When he scored for France to put them 3-1 up against Switzerland with 15 minutes of their Euro 2020 last-16 tie remaining, his extended celebration suggested he thought the game was done. That Switzerland then scored twice before winning on penalties was not Pogba’s fault as such, but his celebration embodied a general complacency that allowed the game to slip away from France.
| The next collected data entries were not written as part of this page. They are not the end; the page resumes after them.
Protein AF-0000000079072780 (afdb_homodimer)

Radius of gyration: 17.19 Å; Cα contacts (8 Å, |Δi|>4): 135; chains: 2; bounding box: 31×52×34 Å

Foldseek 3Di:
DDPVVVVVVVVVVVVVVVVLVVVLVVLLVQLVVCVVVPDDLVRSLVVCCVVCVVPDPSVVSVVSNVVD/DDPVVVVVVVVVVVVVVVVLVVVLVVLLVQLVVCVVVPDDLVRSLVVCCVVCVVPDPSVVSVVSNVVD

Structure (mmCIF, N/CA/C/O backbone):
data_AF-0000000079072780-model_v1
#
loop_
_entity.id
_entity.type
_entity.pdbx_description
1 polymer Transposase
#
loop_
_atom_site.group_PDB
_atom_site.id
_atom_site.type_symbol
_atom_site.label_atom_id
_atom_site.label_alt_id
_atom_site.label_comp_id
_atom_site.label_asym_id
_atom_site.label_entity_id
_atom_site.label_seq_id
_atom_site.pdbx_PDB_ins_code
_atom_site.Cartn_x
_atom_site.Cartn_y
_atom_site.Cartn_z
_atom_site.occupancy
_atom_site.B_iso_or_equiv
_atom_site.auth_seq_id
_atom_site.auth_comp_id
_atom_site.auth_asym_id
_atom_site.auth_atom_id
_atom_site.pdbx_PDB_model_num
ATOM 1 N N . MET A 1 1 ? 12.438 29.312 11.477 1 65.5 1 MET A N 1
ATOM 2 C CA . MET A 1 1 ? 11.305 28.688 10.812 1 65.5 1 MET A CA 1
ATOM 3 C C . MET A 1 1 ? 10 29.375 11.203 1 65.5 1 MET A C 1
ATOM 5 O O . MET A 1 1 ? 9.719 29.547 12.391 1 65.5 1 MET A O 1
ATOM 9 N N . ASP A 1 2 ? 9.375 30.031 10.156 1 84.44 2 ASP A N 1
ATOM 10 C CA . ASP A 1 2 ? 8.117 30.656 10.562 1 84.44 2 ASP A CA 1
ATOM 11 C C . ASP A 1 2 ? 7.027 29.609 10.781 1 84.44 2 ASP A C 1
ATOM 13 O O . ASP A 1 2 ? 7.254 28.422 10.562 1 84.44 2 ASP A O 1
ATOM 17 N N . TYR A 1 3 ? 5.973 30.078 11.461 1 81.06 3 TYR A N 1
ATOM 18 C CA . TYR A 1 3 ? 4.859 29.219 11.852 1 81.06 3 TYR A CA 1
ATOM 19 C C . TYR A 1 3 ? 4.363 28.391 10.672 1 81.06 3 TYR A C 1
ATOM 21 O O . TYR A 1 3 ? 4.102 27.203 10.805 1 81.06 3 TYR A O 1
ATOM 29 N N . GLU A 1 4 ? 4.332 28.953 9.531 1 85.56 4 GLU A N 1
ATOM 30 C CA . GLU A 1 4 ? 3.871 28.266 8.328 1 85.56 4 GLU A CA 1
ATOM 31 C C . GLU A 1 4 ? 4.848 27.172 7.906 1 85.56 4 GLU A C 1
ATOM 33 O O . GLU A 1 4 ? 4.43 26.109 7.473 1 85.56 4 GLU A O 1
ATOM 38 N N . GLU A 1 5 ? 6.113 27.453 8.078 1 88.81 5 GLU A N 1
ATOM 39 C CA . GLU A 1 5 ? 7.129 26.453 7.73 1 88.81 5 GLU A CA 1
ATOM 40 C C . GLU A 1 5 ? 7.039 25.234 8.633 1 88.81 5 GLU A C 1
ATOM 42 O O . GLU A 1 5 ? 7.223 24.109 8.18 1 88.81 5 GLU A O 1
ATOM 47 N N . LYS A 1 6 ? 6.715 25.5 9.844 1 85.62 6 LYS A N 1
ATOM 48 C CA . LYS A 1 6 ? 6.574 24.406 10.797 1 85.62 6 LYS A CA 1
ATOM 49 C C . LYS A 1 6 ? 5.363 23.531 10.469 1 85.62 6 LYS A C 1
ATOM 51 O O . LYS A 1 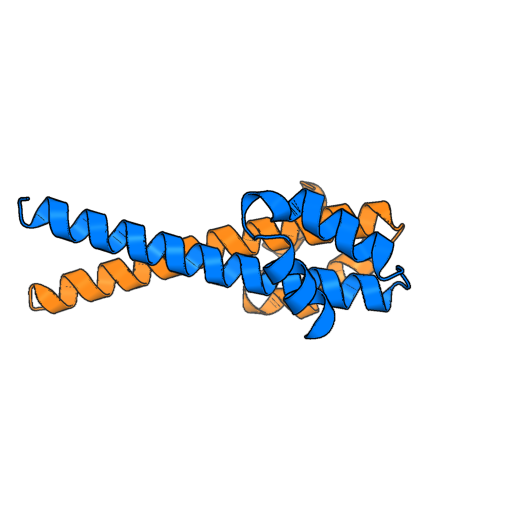6 ? 5.43 22.312 10.562 1 85.62 6 LYS A O 1
ATOM 56 N N . ILE A 1 7 ? 4.281 24.141 10.094 1 89 7 ILE A N 1
ATOM 57 C CA . ILE A 1 7 ? 3.068 23.422 9.734 1 89 7 ILE A CA 1
ATOM 58 C C . ILE A 1 7 ? 3.334 22.547 8.508 1 89 7 ILE A C 1
ATOM 60 O O . ILE A 1 7 ? 2.955 21.375 8.477 1 89 7 ILE A O 1
ATOM 64 N N . LEU A 1 8 ? 4.004 23 7.574 1 92.12 8 LEU A N 1
ATOM 65 C CA . LEU A 1 8 ? 4.301 22.281 6.34 1 92.12 8 LEU A CA 1
ATOM 66 C C . LEU A 1 8 ? 5.199 21.078 6.617 1 92.12 8 LEU A C 1
ATOM 68 O O . LEU A 1 8 ? 5.012 20.016 6.027 1 92.12 8 LEU A O 1
ATOM 72 N N . GLU A 1 9 ? 6.109 21.281 7.453 1 93.19 9 GLU A N 1
ATOM 73 C CA . GLU A 1 9 ? 6.988 20.172 7.824 1 93.19 9 GLU A CA 1
ATOM 74 C C . GLU A 1 9 ? 6.211 19.062 8.516 1 93.19 9 GLU A C 1
ATOM 76 O O . GLU A 1 9 ? 6.422 17.875 8.219 1 93.19 9 GLU A O 1
ATOM 81 N N . ARG A 1 10 ? 5.371 19.422 9.344 1 94.25 10 ARG A N 1
ATOM 82 C CA . ARG A 1 10 ? 4.562 18.438 10.055 1 94.25 10 ARG A CA 1
ATOM 83 C C . ARG A 1 10 ? 3.617 17.719 9.109 1 94.25 10 ARG A C 1
ATOM 85 O O . ARG A 1 10 ? 3.375 16.516 9.258 1 94.25 10 ARG A O 1
ATOM 92 N N . GLU A 1 11 ? 3.154 18.406 8.211 1 95.69 11 GLU A N 1
ATOM 93 C CA . GLU A 1 11 ? 2.311 17.812 7.184 1 95.69 11 GLU A CA 1
ATOM 94 C C . GLU A 1 11 ? 3.086 16.781 6.359 1 95.69 11 GLU A C 1
ATOM 96 O O . GLU A 1 11 ? 2.578 15.695 6.074 1 95.69 11 GLU A O 1
ATOM 101 N N . GLN A 1 12 ? 4.168 17.172 5.996 1 96.94 12 GLN A N 1
ATOM 102 C CA . GLN A 1 12 ? 4.996 16.266 5.199 1 96.94 12 GLN A CA 1
ATOM 103 C C . GLN A 1 12 ? 5.352 15.008 5.98 1 96.94 12 GLN A C 1
ATOM 105 O O . GLN A 1 12 ? 5.32 13.906 5.434 1 96.94 12 GLN A O 1
ATOM 110 N N . ASP A 1 13 ? 5.688 15.258 7.184 1 97.25 13 ASP A N 1
ATOM 111 C CA . ASP A 1 13 ? 5.992 14.109 8.031 1 97.25 13 ASP A CA 1
ATOM 112 C C . ASP A 1 13 ? 4.789 13.18 8.148 1 97.25 13 ASP A C 1
ATOM 114 O O . ASP A 1 13 ? 4.938 11.953 8.062 1 97.25 13 ASP A O 1
ATOM 118 N N . ALA A 1 14 ? 3.656 13.719 8.336 1 97.88 14 ALA A N 1
ATOM 119 C CA . ALA A 1 14 ? 2.432 12.938 8.461 1 97.88 14 ALA A CA 1
ATOM 120 C C . ALA A 1 14 ? 2.131 12.18 7.168 1 97.88 14 ALA A C 1
ATOM 122 O O . ALA A 1 14 ? 1.718 11.016 7.207 1 97.88 14 ALA A O 1
ATOM 123 N N . ARG A 1 15 ? 2.289 12.844 6.09 1 98.25 15 ARG A N 1
ATOM 124 C CA . ARG A 1 15 ? 2.057 12.203 4.801 1 98.25 15 ARG A CA 1
ATOM 125 C C . ARG A 1 15 ? 2.977 11 4.609 1 98.25 15 ARG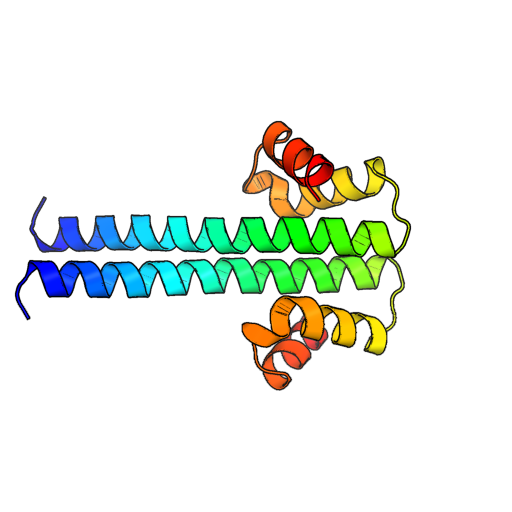 A C 1
ATOM 127 O O . ARG A 1 15 ? 2.537 9.945 4.152 1 98.25 15 ARG A O 1
ATOM 134 N N . GLU A 1 16 ? 4.176 11.234 4.953 1 98.06 16 GLU A N 1
ATOM 135 C CA . GLU A 1 16 ? 5.145 10.148 4.82 1 98.06 16 GLU A CA 1
ATOM 136 C C . GLU A 1 16 ? 4.789 8.977 5.73 1 98.06 16 GLU A C 1
ATOM 138 O O . GLU A 1 16 ? 4.941 7.82 5.344 1 98.06 16 GLU A O 1
ATOM 143 N N . GLU A 1 17 ? 4.371 9.297 6.863 1 97.88 17 GLU A N 1
ATOM 144 C CA . GLU A 1 17 ? 3.928 8.242 7.773 1 97.88 17 GLU A CA 1
ATOM 145 C C . GLU A 1 17 ? 2.732 7.488 7.203 1 97.88 17 GLU A C 1
ATOM 147 O O . GLU A 1 17 ? 2.686 6.258 7.266 1 97.88 17 GLU A O 1
ATOM 152 N N . GLY A 1 18 ? 1.812 8.211 6.73 1 98.31 18 GLY A N 1
ATOM 153 C CA . GLY A 1 18 ? 0.673 7.582 6.078 1 98.31 18 GLY A CA 1
ATOM 154 C C . GLY A 1 18 ? 1.067 6.699 4.91 1 98.31 18 GLY A C 1
ATOM 155 O O . GLY A 1 18 ? 0.564 5.582 4.773 1 98.31 18 GLY A O 1
ATOM 156 N N . LYS A 1 19 ? 1.923 7.227 4.16 1 98.5 19 LYS A N 1
ATOM 157 C CA . LYS A 1 19 ? 2.396 6.465 3.008 1 98.5 19 LYS A CA 1
ATOM 158 C C . LYS A 1 19 ? 3.043 5.152 3.443 1 98.5 19 LYS A C 1
ATOM 160 O O . LYS A 1 19 ? 2.781 4.102 2.855 1 98.5 19 LYS A O 1
ATOM 165 N N . GLU A 1 20 ? 3.828 5.273 4.426 1 98.12 20 GLU A N 1
ATOM 166 C CA . GLU A 1 20 ? 4.48 4.074 4.945 1 98.12 20 GLU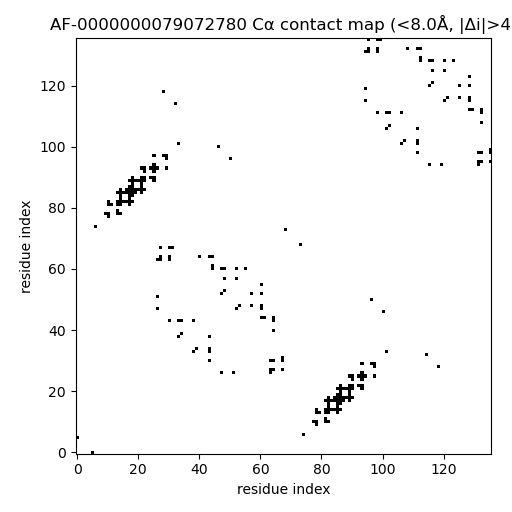 A CA 1
ATOM 167 C C . GLU A 1 20 ? 3.455 3.062 5.445 1 98.12 20 GLU A C 1
ATOM 169 O O . GLU A 1 20 ? 3.611 1.857 5.234 1 98.12 20 GLU A O 1
ATOM 174 N N . GLU A 1 21 ? 2.471 3.521 6.09 1 97.94 21 GLU A N 1
ATOM 175 C CA . GLU A 1 21 ? 1.407 2.635 6.555 1 97.94 21 GLU A CA 1
ATOM 176 C C . GLU A 1 21 ? 0.751 1.904 5.387 1 97.94 21 GLU A C 1
ATOM 178 O O . GLU A 1 21 ? 0.509 0.698 5.461 1 97.94 21 GLU A O 1
ATOM 183 N N . GLY A 1 22 ? 0.463 2.635 4.348 1 98.25 22 GLY A N 1
ATOM 184 C CA . GLY A 1 22 ? -0.118 2.025 3.162 1 98.25 22 GLY A CA 1
ATOM 185 C C . GLY A 1 22 ? 0.795 1.008 2.506 1 98.25 22 GLY A C 1
ATOM 186 O O . GLY A 1 22 ? 0.343 -0.056 2.078 1 98.25 22 GLY A O 1
ATOM 187 N N . LEU A 1 23 ? 2.02 1.329 2.477 1 98.44 23 LEU A N 1
ATOM 188 C CA . LEU A 1 23 ? 2.996 0.439 1.858 1 98.44 23 LEU A CA 1
ATOM 189 C C . LEU A 1 23 ? 3.143 -0.849 2.662 1 98.44 23 LEU A C 1
ATOM 191 O O . LEU A 1 23 ? 3.213 -1.938 2.088 1 98.44 23 LEU A O 1
ATOM 195 N N . LYS A 1 24 ? 3.146 -0.703 3.941 1 98.06 24 LYS A N 1
ATOM 196 C CA . LYS A 1 24 ? 3.258 -1.888 4.789 1 98.06 24 LYS A CA 1
ATOM 197 C C . LYS A 1 24 ? 2.068 -2.822 4.586 1 98.06 24 LYS A C 1
ATOM 199 O O . LYS A 1 24 ? 2.238 -4.039 4.508 1 98.06 24 LYS A O 1
ATOM 204 N N . ARG A 1 25 ? 0.965 -2.236 4.512 1 97.5 25 ARG A N 1
ATOM 205 C CA . ARG A 1 25 ? -0.217 -3.051 4.246 1 97.5 25 ARG A CA 1
ATOM 206 C C . ARG A 1 25 ? -0.115 -3.738 2.891 1 97.5 25 ARG A C 1
ATOM 208 O O . ARG A 1 25 ? -0.452 -4.918 2.76 1 97.5 25 ARG A O 1
ATOM 215 N N . GLY A 1 26 ? 0.344 -3.008 1.902 1 98 26 GLY A N 1
ATOM 216 C CA . GLY A 1 26 ? 0.527 -3.58 0.578 1 98 26 GLY A CA 1
ATOM 217 C C . GLY A 1 26 ? 1.47 -4.77 0.567 1 98 26 GLY A C 1
ATOM 218 O O . GLY A 1 26 ? 1.195 -5.781 -0.083 1 98 26 GLY A O 1
ATOM 219 N N . VAL A 1 27 ? 2.496 -4.645 1.298 1 98.19 27 VAL A N 1
ATOM 220 C CA . VAL A 1 27 ? 3.473 -5.723 1.385 1 98.19 27 VAL A CA 1
ATOM 221 C C . VAL A 1 27 ? 2.814 -6.969 1.974 1 98.19 27 VAL A C 1
ATOM 223 O O . VAL A 1 27 ? 2.965 -8.07 1.439 1 98.19 27 VAL A O 1
ATOM 226 N N . LYS A 1 28 ? 2.094 -6.785 3.006 1 97.44 28 LYS A N 1
ATOM 227 C CA . LYS A 1 28 ? 1.47 -7.914 3.688 1 97.44 28 LYS A CA 1
ATOM 228 C C . LYS A 1 28 ? 0.451 -8.609 2.785 1 97.44 28 LYS A C 1
ATOM 230 O O . LYS A 1 28 ? 0.376 -9.836 2.754 1 97.44 28 LYS A O 1
ATOM 235 N N . ILE A 1 29 ? -0.242 -7.828 2.09 1 97.19 29 ILE A N 1
ATOM 236 C CA . ILE A 1 29 ? -1.249 -8.367 1.183 1 97.19 29 ILE A CA 1
ATOM 237 C C . ILE A 1 29 ? -0.567 -9.133 0.051 1 97.19 29 ILE A C 1
ATOM 239 O O . ILE A 1 29 ? -1.007 -10.219 -0.323 1 97.19 29 ILE A O 1
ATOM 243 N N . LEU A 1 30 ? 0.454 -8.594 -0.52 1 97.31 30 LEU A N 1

Yet performances on the pitch are only part of the Pogba story. Last April he suffered a calf injury and was forced out of United’s 4-0 defeat at Liverpool after 10 minutes. It turned out to be his last appearance in a United shirt. Later in the summer came reports that a month before that game, a year ago this Sunday, Pogba had been kidnapped by masked men bearing M16 assault rifles who had taken him to a flat in Chanteloup-en-Brie, 15 miles east of Paris, and demanded €13m (£11.5m) in protection money – €1m for each year of his professional career. Pogba seemingly tried to pay, only to be blocked by the bank, although he was able to raise €100,000. Four days earlier, Pogba’s wife, Zulay, and their two young children had been threatened during a burglary at his house in Manchester.
Once before, United had renewed Pogba’s contract to protect his value but that summer there was no new offer. When his deal at Old Trafford expired, he rejoined Juve. Perhaps this was the new start he needed. Others, after all, had been dragged down by the United malaise. Perhaps going back to Turin, where he had played his best club football, would reignite his career.
More details about the trauma of March emerged. Investigations into the kidnap led to the arrest of Pogba’s elder brother Mathias, once of Wrexham and Crewe, and four childhood friends. All five are currently on remand and facing up to 20 years in jail. They claim they had been threatened by a group linked to organised crime.
As Pogba was settling back into life in Turin, according to reports in Le Monde, his brother called him, said gangsters were demanding the payment and then threatened to damage his image if he didn’t deliver the money. A couple of weeks later, Mathias released a video claiming he was about to make “great revelations” about his brother, including his alleged use of a marabout, a west African holy man called Ibrahim who charged €100 an hour, to place a curse on Kylian Mbappé.
Pogba later acknowledged he had consulted a marabout, but only for help with his ongoing injuries. In September, amid a collapse in the value of the Cryptodragons he had promoted – NFTs in the form of “eggs” that “hatched” into “dragons” in one of four “classes” which could be used either to “fight” or to “breed” further dragons – Pogba sustained a knee injury that required surgery and kept him out of France’s World Cup squad.
Since when he has been dropped by Juve for arriving late to a team dinner and suffered a further injury while practising free-kicks. He apparently told fans “my head’s not in it” while the coach, Massimiliano Allegri, said Pogba had “collapsed a bit emotionally”, which in the circumstances is entirely understandable.
“He has to put his soul in peace,” said Allegri. His tone was sympathetic, but how do you find peace when you’ve been through what Pogba has been through? Juve and their fans may think they are due rather more than the 35 minutes Pogba has played so far this season for £8.8m a year, but how could anybody focus when they have been threatened at gunpoint, when those closest to them are accused of being part of the plot?
What began as a small tactical issue, a tiny crack in the popular perception, has spread and widened until the whole edifice has collapsed. This isn’t about attitude or form or application; it’s certainly not about hairstyles. It isn’t about wasted potential or injury any more; it’s a human tragedy.
Pogba is far from the only footballer to have been targeted by criminals. It’s not clear what football can do to protect its wealthy stars but it has a duty, at least, of sympathy. Even if Pogba never plays to anything like his maximum again, he deserves football’s understanding and support.